#### Problem to work on:
Quote exactly and only this range of lines in the data below: the line that holds "ATOM 13 O O . ALA" to the line that holds "ATOM 20 C CA . LYS", both included.
[Data shown]
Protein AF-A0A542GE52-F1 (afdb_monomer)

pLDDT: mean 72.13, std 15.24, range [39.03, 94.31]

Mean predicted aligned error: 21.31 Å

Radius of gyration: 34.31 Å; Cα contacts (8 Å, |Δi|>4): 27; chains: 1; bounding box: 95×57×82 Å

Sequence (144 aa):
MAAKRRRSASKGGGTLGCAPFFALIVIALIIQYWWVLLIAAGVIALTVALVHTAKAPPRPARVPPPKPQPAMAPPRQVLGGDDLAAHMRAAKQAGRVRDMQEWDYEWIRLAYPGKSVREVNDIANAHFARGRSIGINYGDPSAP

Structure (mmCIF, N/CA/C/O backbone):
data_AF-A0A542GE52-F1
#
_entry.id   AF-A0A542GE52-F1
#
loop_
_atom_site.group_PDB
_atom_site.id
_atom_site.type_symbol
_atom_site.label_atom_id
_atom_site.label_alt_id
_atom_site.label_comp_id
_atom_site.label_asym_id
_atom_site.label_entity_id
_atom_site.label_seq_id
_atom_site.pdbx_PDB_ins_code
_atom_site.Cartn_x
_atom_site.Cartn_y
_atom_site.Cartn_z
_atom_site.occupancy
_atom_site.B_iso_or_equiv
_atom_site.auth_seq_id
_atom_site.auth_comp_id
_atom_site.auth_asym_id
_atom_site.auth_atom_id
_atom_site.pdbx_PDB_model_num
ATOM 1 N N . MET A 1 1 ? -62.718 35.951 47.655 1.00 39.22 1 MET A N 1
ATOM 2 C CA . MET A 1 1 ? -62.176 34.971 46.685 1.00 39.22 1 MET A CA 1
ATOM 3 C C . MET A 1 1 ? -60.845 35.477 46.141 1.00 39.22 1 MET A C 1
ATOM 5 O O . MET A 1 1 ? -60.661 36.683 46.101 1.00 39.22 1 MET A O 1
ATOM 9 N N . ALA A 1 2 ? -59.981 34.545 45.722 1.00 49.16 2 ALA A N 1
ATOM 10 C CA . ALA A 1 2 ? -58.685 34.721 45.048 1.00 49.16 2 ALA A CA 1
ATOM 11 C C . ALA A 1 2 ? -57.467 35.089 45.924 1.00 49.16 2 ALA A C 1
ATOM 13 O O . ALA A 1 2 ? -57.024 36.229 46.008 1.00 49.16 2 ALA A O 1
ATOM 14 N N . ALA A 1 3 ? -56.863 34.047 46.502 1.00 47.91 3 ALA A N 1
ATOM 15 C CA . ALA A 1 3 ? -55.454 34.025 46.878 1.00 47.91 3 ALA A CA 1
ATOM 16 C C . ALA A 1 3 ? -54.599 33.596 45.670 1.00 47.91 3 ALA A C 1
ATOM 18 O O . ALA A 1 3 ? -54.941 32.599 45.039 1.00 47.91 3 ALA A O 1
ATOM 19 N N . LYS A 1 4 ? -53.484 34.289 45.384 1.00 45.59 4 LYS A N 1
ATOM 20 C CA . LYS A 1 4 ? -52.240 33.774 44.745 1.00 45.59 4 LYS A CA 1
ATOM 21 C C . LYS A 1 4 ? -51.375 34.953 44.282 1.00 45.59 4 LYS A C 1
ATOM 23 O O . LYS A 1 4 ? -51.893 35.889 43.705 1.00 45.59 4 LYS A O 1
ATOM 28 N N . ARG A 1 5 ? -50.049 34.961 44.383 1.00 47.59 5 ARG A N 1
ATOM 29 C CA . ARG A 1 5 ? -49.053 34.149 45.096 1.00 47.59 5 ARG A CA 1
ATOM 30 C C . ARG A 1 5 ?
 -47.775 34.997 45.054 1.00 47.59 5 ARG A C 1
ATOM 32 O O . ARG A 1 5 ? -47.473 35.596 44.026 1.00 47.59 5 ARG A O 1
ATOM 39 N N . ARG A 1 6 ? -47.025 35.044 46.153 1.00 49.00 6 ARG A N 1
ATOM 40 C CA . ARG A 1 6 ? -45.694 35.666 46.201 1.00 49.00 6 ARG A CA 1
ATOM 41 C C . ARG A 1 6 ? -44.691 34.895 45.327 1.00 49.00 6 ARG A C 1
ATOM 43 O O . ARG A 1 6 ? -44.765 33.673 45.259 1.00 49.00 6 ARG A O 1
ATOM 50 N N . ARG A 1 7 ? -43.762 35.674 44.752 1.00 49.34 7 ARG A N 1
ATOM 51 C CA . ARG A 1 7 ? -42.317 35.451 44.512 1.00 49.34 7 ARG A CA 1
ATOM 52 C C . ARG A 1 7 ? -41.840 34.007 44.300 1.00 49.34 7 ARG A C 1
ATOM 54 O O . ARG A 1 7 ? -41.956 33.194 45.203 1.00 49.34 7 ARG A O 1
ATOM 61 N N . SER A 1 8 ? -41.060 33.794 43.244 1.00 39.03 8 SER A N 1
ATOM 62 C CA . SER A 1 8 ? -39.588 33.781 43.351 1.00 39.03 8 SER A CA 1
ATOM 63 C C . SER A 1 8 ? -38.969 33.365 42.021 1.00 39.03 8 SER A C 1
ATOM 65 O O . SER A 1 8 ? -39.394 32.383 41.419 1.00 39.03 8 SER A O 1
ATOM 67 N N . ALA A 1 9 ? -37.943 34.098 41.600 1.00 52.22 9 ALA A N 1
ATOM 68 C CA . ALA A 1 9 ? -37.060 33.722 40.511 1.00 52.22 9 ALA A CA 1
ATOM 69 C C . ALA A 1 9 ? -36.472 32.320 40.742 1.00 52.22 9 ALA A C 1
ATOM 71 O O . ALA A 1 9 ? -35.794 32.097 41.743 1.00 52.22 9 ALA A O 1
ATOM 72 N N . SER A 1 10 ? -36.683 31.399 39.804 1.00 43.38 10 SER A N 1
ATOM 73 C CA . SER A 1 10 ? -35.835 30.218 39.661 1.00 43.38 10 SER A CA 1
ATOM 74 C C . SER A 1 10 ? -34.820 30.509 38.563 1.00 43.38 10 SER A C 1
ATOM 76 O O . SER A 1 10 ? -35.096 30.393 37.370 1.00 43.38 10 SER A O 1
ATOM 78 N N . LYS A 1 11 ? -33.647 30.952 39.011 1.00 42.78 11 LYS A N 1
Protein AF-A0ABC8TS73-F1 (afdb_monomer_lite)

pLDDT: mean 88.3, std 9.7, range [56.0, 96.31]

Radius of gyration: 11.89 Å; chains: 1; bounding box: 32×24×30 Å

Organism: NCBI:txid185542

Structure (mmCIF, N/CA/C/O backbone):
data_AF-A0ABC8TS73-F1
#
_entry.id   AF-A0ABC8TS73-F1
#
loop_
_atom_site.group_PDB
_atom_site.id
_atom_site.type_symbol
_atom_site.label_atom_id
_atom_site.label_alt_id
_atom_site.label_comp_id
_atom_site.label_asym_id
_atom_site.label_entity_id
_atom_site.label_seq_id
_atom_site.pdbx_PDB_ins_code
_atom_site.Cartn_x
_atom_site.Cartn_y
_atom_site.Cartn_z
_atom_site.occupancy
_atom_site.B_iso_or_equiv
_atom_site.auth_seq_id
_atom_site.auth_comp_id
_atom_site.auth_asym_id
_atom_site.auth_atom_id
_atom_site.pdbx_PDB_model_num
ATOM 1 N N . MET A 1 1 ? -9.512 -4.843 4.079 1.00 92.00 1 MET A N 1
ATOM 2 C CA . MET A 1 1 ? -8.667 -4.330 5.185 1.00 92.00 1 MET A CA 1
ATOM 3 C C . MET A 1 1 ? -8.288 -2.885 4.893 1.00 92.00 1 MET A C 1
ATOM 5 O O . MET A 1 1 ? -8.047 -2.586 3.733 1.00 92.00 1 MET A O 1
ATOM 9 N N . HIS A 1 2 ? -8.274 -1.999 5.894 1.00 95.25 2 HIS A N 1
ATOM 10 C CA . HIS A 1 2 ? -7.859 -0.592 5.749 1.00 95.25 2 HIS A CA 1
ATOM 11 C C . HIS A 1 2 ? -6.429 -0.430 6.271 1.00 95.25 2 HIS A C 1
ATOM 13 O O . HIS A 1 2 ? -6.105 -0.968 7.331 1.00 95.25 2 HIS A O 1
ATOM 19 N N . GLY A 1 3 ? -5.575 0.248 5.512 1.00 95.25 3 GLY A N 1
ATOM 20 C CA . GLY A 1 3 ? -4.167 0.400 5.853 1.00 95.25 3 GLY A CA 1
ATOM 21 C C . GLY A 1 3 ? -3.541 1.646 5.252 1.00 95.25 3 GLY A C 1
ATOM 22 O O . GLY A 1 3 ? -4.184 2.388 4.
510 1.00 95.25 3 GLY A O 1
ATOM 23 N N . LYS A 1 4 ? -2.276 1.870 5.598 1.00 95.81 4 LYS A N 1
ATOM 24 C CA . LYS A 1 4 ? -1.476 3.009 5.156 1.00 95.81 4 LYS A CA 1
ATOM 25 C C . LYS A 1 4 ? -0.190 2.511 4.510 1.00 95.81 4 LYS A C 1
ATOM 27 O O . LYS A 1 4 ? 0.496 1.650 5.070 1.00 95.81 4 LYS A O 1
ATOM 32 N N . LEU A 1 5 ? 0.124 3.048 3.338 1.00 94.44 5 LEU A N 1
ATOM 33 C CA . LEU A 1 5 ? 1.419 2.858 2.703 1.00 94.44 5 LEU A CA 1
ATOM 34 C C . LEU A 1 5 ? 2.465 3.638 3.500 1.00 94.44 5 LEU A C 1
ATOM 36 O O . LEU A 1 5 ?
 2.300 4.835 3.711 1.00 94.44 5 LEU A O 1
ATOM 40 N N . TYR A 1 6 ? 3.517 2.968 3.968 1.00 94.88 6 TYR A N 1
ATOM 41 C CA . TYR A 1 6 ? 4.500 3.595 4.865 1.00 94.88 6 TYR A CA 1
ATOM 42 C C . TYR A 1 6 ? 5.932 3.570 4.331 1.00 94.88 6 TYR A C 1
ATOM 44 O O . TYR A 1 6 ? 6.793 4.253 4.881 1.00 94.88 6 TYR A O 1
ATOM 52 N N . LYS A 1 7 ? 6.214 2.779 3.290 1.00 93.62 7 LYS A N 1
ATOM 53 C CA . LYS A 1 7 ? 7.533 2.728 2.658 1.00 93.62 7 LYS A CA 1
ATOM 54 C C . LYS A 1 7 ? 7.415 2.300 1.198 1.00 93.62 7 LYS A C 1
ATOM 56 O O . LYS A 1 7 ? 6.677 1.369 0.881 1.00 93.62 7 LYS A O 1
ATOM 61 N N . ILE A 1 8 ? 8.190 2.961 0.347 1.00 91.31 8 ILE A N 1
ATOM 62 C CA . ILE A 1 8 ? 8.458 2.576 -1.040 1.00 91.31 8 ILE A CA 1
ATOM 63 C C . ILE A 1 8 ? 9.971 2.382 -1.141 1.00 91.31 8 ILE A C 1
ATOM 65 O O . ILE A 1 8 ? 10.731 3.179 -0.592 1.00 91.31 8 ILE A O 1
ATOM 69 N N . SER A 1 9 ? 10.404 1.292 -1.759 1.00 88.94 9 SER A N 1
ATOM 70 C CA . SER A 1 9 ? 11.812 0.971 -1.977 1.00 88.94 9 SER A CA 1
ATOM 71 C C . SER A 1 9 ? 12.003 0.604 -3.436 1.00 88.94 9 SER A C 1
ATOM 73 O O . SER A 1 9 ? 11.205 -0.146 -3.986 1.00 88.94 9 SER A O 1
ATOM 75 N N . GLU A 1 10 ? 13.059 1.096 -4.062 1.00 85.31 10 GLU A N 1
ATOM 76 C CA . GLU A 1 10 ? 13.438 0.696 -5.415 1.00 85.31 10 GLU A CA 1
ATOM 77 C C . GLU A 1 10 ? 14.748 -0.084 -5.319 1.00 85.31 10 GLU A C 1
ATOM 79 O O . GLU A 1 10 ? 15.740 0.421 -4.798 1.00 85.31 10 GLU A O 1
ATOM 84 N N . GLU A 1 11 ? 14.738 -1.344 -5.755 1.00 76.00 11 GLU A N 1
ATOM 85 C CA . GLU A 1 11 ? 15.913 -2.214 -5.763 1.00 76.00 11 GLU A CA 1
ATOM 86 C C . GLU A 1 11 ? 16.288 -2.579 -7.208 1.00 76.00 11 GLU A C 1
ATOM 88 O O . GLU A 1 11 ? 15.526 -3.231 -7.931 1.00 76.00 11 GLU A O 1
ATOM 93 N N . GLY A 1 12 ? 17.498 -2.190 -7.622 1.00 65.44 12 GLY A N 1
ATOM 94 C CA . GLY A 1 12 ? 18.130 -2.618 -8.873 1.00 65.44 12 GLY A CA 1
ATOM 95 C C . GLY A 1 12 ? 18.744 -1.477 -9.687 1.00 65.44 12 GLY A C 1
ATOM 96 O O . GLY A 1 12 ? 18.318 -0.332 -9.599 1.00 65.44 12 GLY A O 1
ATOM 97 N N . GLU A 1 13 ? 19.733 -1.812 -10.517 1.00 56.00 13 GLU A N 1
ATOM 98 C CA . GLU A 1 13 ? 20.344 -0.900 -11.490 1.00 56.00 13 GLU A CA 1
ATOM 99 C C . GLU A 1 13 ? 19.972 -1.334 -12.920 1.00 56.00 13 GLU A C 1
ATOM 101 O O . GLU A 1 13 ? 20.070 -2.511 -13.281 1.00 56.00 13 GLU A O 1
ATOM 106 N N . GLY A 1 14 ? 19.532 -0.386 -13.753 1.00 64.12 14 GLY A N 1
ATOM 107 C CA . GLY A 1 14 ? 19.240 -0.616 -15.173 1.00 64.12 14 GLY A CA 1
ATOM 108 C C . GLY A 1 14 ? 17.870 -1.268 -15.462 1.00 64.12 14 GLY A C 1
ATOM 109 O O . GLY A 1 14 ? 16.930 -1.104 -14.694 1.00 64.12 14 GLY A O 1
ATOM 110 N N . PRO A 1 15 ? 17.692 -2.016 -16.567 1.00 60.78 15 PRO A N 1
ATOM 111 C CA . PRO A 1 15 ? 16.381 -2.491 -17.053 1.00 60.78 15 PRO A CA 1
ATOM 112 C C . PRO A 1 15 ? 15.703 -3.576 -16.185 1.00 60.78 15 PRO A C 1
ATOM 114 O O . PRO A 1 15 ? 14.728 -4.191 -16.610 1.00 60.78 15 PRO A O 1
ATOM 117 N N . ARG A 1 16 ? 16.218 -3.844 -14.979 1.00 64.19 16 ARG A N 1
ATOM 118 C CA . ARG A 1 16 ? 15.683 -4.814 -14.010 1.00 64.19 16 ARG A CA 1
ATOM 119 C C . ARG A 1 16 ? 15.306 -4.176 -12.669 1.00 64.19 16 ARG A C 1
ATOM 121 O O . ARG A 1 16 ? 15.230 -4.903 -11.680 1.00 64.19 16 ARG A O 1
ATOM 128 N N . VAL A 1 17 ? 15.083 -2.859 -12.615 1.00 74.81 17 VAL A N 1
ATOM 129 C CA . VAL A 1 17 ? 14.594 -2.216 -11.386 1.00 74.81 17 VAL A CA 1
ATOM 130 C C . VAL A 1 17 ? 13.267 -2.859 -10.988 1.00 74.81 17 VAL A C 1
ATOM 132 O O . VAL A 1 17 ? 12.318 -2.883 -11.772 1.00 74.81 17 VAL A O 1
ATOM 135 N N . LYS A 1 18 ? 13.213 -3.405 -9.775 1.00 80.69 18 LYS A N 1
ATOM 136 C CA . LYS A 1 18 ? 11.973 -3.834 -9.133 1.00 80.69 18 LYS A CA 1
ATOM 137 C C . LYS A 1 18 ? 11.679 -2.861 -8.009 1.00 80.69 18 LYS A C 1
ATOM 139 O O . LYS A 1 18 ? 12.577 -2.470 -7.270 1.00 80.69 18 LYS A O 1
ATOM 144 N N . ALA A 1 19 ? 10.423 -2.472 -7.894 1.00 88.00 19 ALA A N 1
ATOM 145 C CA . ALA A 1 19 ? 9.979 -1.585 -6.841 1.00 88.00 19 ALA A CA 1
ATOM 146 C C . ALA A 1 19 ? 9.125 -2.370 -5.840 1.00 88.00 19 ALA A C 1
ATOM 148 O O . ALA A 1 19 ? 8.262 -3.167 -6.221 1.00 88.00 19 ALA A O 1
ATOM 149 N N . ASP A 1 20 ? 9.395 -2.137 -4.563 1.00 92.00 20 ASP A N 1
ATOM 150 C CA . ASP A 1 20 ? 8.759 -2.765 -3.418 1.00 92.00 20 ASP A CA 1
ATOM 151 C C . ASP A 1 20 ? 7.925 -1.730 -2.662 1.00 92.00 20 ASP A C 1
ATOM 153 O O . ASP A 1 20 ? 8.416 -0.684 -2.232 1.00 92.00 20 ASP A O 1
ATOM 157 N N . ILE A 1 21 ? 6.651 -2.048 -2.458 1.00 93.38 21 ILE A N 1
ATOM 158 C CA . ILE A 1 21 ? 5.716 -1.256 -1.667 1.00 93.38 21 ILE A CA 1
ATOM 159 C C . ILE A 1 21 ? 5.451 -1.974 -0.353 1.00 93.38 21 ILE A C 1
[/Data shown]
#### Answer space:
ATOM 13 O O . ALA A 1 2 ? -57.024 36.229 46.008 1.00 49.16 2 ALA A O 1
ATOM 14 N N . ALA A 1 3 ? -56.863 34.047 46.502 1.00 47.91 3 ALA A N 1
ATOM 15 C CA . ALA A 1 3 ? -55.454 34.025 46.878 1.00 47.91 3 ALA A CA 1
ATOM 16 C C . ALA A 1 3 ? -54.599 33.596 45.670 1.00 47.91 3 ALA A C 1
ATOM 18 O O . ALA A 1 3 ? -54.941 32.599 45.039 1.00 47.91 3 ALA A O 1
ATOM 19 N N . LYS A 1 4 ? -53.484 34.289 45.384 1.00 45.59 4 LYS A N 1
ATOM 20 C CA . LYS A 1 4 ? -52.240 33.774 44.745 1.00 45.59 4 LYS A CA 1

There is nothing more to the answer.